Where does the word "Murine" occur in the data below? Copy each line that holds it.
Start of DATA FOR REVIEW
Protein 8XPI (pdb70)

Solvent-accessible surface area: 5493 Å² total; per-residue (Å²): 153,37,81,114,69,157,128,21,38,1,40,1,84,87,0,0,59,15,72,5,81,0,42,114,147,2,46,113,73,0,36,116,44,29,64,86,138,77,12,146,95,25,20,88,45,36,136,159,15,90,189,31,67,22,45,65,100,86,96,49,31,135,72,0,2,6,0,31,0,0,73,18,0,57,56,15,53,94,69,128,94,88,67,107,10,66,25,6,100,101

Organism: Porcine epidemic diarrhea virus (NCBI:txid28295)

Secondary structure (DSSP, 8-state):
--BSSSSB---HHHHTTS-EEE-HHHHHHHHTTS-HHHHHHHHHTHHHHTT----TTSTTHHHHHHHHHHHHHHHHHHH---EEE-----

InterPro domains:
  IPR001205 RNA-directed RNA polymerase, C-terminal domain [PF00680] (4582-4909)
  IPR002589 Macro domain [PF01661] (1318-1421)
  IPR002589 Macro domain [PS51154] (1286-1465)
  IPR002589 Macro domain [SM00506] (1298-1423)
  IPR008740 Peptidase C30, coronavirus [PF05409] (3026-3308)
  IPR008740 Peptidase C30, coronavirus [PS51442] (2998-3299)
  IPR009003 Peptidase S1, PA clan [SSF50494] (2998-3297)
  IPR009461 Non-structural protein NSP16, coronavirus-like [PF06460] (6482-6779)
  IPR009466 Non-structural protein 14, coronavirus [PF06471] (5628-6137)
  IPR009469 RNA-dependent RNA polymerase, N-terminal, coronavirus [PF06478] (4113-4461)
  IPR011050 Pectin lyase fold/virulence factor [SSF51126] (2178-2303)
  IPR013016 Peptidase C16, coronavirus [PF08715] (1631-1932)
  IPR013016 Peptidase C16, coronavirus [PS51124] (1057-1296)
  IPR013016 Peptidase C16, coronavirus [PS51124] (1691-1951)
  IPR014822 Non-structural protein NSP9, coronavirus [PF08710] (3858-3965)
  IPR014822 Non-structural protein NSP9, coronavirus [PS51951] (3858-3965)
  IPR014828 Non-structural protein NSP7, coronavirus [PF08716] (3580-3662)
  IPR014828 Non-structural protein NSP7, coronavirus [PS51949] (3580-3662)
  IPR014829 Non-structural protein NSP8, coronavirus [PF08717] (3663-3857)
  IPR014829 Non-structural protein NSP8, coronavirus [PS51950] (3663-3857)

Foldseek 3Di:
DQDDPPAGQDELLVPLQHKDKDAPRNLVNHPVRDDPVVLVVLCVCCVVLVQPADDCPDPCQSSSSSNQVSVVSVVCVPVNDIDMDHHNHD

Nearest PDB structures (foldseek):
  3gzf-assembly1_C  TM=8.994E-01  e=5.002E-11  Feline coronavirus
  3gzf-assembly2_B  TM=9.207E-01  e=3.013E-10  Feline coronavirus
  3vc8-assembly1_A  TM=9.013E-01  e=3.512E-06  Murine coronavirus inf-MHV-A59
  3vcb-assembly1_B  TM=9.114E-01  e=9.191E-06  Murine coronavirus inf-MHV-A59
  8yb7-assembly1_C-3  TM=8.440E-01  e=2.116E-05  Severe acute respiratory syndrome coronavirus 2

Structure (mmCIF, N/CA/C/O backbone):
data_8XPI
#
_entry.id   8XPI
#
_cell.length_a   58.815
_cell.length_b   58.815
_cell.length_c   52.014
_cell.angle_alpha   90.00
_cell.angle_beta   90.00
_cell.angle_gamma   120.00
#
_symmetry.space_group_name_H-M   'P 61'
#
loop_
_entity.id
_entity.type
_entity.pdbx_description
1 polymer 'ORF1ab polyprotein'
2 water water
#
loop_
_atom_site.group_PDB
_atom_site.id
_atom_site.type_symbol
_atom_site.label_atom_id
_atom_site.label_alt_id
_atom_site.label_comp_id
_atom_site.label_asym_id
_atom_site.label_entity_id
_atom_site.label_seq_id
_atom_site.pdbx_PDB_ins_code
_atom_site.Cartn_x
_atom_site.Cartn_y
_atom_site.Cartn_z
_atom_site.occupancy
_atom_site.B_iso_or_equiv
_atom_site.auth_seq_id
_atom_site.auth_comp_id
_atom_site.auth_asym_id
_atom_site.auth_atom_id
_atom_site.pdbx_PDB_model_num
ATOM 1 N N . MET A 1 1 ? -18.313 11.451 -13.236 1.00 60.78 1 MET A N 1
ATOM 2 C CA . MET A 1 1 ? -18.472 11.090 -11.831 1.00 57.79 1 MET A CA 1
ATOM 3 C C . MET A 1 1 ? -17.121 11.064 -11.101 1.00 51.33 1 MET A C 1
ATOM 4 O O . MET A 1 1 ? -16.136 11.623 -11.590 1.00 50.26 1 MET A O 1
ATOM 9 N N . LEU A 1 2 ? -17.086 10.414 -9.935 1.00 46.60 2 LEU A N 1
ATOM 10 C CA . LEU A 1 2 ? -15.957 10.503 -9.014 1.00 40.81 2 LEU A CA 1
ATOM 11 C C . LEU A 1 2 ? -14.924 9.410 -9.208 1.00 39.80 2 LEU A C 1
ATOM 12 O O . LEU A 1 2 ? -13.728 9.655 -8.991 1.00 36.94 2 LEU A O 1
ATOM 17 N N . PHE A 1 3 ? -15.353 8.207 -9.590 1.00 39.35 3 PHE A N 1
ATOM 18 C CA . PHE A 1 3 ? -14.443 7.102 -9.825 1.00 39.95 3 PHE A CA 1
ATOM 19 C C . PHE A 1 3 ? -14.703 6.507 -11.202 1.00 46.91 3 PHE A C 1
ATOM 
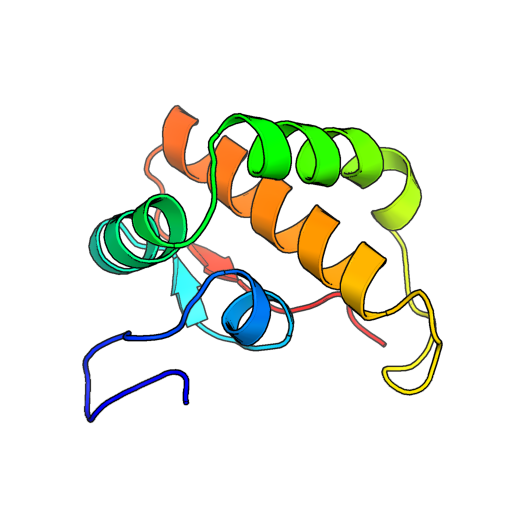20 O O . PHE A 1 3 ? -15.769 6.698 -11.793 1.00 48.54 3 PHE A O 1
ATOM 28 N N . GLU A 1 4 ? -13.673 5.826 -11.726 1.00 46.61 4 GLU A N 1
ATOM 29 C CA . GLU A 1 4 ? -13.745 5.050 -12.972 1.00 55.06 4 GLU A CA 1
ATOM 30 C C . GLU A 1 4 ? -13.122 3.699 -12.651 1.00 53.66 4 GLU A C 1
ATOM 31 O O . GLU A 1 4 ? -11.979 3.429 -13.028 1.00 57.76 4 GLU A O 1
ATOM 37 N N . GLY A 1 5 ? -13.873 2.865 -11.940 1.00 55.72 5 GLY A 
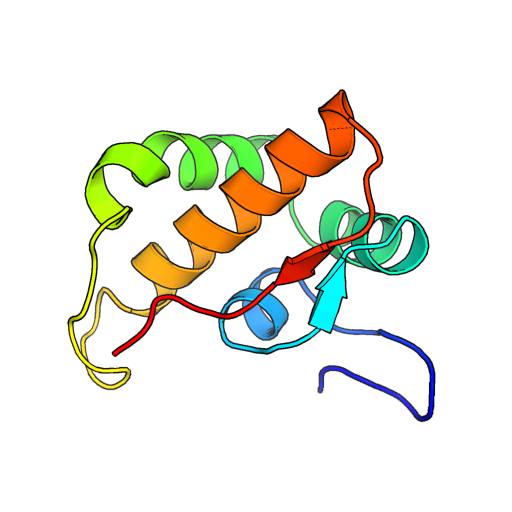N 1
ATOM 38 C CA . GLY A 1 5 ? -13.311 1.662 -11.347 1.00 59.48 5 GLY A CA 1
ATOM 39 C C . GLY A 1 5 ? -12.696 1.969 -9.998 1.00 58.50 5 GLY A C 1
ATOM 40 O O . GLY A 1 5 ? -13.345 2.556 -9.136 1.00 58.67 5 GLY A O 1
ATOM 41 N N . ASP A 1 6 ? -11.439 1.580 -9.819 1.00 65.05 6 ASP A N 1
ATOM 42 C CA . ASP A 1 6 ? -10.697 1.861 -8.595 1.00 64.37 6 ASP A CA 1
ATOM 43 C C . ASP A 1 6 ? -9.978 3.203 -8.634 1.00 61.46 6 ASP A C 1
ATOM 44 O O . ASP A 1 6 ? -9.215 3.513 -7.709 1.00 65.09 6 ASP A O 1
ATOM 49 N N . LYS A 1 7 ? -10.182 3.999 -9.681 1.00 56.62 7 LYS A N 1
ATOM 50 C CA . LYS A 1 7 ? -9.380 5.194 -9.918 1.00 52.37 7 LYS A CA 1
ATOM 51 C C . LYS A 1 7 ? -10.209 6.452 -9.676 1.00 45.61 7 LYS A C 1
ATOM 52 O O . LYS A 1 7 ? -11.297 6.606 -10.250 1.00 43.18 7 LYS A O 1
ATOM 58 N N . PHE A 1 8 ? -9.677 7.357 -8.852 1.00 44.73 8 PHE A N 1
ATOM 59 C CA . PHE A 1 8 ? -10.317 8.645 -8.611 1.00 40.19 8 PHE A CA 1
ATOM 60 C C . PHE A 1 8 ? -10.127 9.558 -9.812 1.00 39.76 8 PHE A C 1
ATOM 61 O O . PHE A 1 8 ? -8.992 9.871 -10.191 1.00 41.65 8 PHE A O 1
ATOM 69 N N . VAL A 1 9 ? -11.231 10.023 -10.397 1.00 35.53 9 VAL A N 1
ATOM 70 C CA . VAL A 1 9 ? -11.172 10.880 -11.569 1.00 36.57 9 VAL A CA 1
ATOM 71 C C . VAL A 1 9 ? -11.892 12.203 -11.364 1.00 38.00 9 VAL A C 1
ATOM 72 O O . VAL A 1 9 ? -11.990 12.993 -12.305 1.00 37.13 9 VAL A O 1
ATOM 76 N N . GLY A 1 10 ? -12.372 12.492 -10.150 1.00 35.86 10 GLY A N 1
ATOM 77 C CA . GLY A 1 10 ? -13.288 13.610 -9.963 1.00 37.54 10 GLY A CA 1
ATOM 78 C C . GLY A 1 10 ? -12.594 14.956 -10.017 1.00 32.30 10 GLY A C 1
ATOM 79 O O . GLY A 1 10 ? -11.422 15.088 -9.680 1.00 34.20 10 GLY A O 1
ATOM 80 N N . SER A 1 11 ? -13.340 15.977 -10.429 1.00 30.24 11 SER A N 1
ATOM 81 C CA . SER A 1 11 ? -12.823 17.335 -10.388 1.00 32.92 11 SER A CA 1
ATOM 82 C C . SER A 1 11 ? -13.091 17.933 -9.010 1.00 33.17 11 SER A C 1
ATOM 83 O O . SER A 1 11 ? -13.853 17.379 -8.220 1.00 32.12 11 SER A O 1
ATOM 86 N N . PHE A 1 12 ? -12.426 19.058 -8.708 1.00 28.21 12 PHE A N 1
ATOM 87 C CA . PHE A 1 12 ? -12.618 19.709 -7.416 1.00 28.24 12 PHE A CA 1
ATOM 88 C C . PHE A 1 12 ? -14.088 20.009 -7.155 1.00 30.44 12 PHE A C 1
ATOM 89 O O . PHE A 1 12 ? -14.619 19.737 -6.069 1.00 27.74 12 PHE A O 1
ATOM 97 N N . GLU A 1 13 ? -14.762 20.599 -8.124 1.00 32.22 13 GLU A N 1
ATOM 98 C CA . GLU A 1 13 ? -16.123 21.032 -7.843 1.00 35.62 13 GLU A CA 1
ATOM 99 C C . GLU A 1 13 ? -17.059 19.840 -7.670 1.00 34.31 13 GLU A C 1
ATOM 100 O O . GLU A 1 13 ? -17.918 19.858 -6.784 1.00 35.52 13 GLU A O 1
ATOM 106 N N . ASN A 1 14 ? -16.837 18.751 -8.401 1.00 32.49 14 ASN A N 1
ATOM 107 C CA . ASN A 1 14 ? -17.654 17.560 -8.188 1.00 34.13 14 ASN A CA 1
ATOM 108 C C . ASN A 1 14 ? -17.280 16.819 -6.914 1.00 35.96 14 ASN A C 1
ATOM 109 O O . ASN A 1 14 ? -18.163 16.354 -6.185 1.00 37.51 14 ASN A O 1
ATOM 114 N N . ALA A 1 15 ? -15.985 16.692 -6.630 1.00 28.85 15 ALA A N 1
ATOM 115 C CA . ALA A 1 15 ? -15.551 15.887 -5.502 1.00 29.13 15 ALA A CA 1
ATOM 116 C C . ALA A 1 15 ? -15.879 16.531 -4.167 1.00 26.09 15 ALA A C 1
ATOM 117 O O . ALA A 1 15 ? -15.983 15.829 -3.161 1.00 27.96 15 ALA A O 1
ATOM 119 N N . ALA A 1 16 ? -16.022 17.857 -4.116 1.00 27.48 16 ALA A N 1
ATOM 120 C CA . ALA A 1 16 ? -16.213 18.497 -2.824 1.00 28.43 16 ALA A CA 1
ATOM 121 C C . ALA A 1 16 ? -17.517 18.073 -2.173 1.00 28.33 16 ALA A C 1
ATOM 122 O O . ALA A 1 16 ? -17.628 18.128 -0.950 1.00 29.56 16 ALA A O 1
ATOM 124 N N . ALA A 1 17 ? -18.484 17.624 -2.961 1.00 29.48 17 ALA A N 1
ATOM 125 C CA . ALA A 1 17 ? -19.739 17.130 -2.434 1.00 32.18 17 ALA A CA 1
ATOM 126 C C . ALA A 1 17 ? -19.726 15.631 -2.190 1.00 36.46 17 ALA A C 1
ATOM 127 O O . ALA A 1 17 ? -20.717 15.103 -1.682 1.00 38.35 17 ALA A O 1
ATOM 129 N N . GLY A 1 18 ? -18.625 14.939 -2.499 1.00 33.77 18 GLY A N 1
ATOM 130 C CA . GLY A 1 18 ? -18.548 13.504 -2.362 1.00 31.93 18 GLY A CA 1
ATOM 131 C C . GLY A 1 18 ? -17.603 13.029 -1.268 1.00 30.31 18 GLY A C 1
ATOM 132 O O . GLY A 1 18 ? -17.040 13.807 -0.495 1.00 29.48 18 GLY A O 1
ATOM 133 N N . THR A 1 19 ? -17.419 11.709 -1.237 1.00 28.95 19 THR A N 1
ATOM 134 C CA . THR A 1 19 ? -16.579 11.011 -0.269 1.00 29.15 19 THR A CA 1
ATOM 135 C C . THR A 1 19 ? -15.471 10.271 -0.994 1.00 27.78 19 THR A C 1
ATOM 136 O O . THR A 1 19 ? -15.748 9.454 -1.884 1.00 30.76 19 THR A O 1
ATOM 140 N N . PHE A 1 20 ? -14.230 10.502 -0.580 1.00 25.01 20 PHE A N 1
ATOM 141 C CA . PHE A 1 20 ? -13.105 9.787 -1.165 1.00 28.11 20 PHE A CA 1
ATOM 142 C C . PHE A 1 20 ? -11.903 9.910 -0.233 1.00 27.13 20 PHE A C 1
ATOM 143 O O . PHE A 1 20 ? -11.828 10.807 0.609 1.00 27.27 20 PHE A O 1
ATOM 151 N N . VAL A 1 21 ? -10.953 8.999 -0.400 1.00 25.75 21 VAL A N 1
ATOM 152 C CA . VAL A 1 21 ? -9.691 9.085 0.321 1.00 26.78 21 VAL A CA 1
ATOM 153 C C . VAL A 1 21 ? -8.790 10.086 -0.405 1.00 26.85 21 VAL A C 1
ATOM 154 O O . VAL A 1 21 ? -8.494 9.918 -1.596 1.00 27.81 21 VAL A O 1
ATOM 158 N N . LEU A 1 22 ? -8.366 11.126 0.306 1.00 23.00 22 LEU A N 1
ATOM 159 C CA . LEU A 1 22 ? -7.408 12.101 -0.210 1.00 26.32 22 LEU A CA 1
ATOM 160 C C . LEU A 1 22 ? -6.000 11.543 -0.009 1.00 28.24 22 LEU A C 1
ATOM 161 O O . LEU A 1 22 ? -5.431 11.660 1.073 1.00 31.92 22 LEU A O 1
End of DATA FOR REVIEW
COMPLETED TASK -
  3vc8-assembly1_A  TM=9.013E-01  e=3.512E-06  Murine coronavirus inf-MHV-A59
  3vcb-assembly1_B  TM=9.114E-01  e=9.191E-06  Murine coronavirus inf-MHV-A59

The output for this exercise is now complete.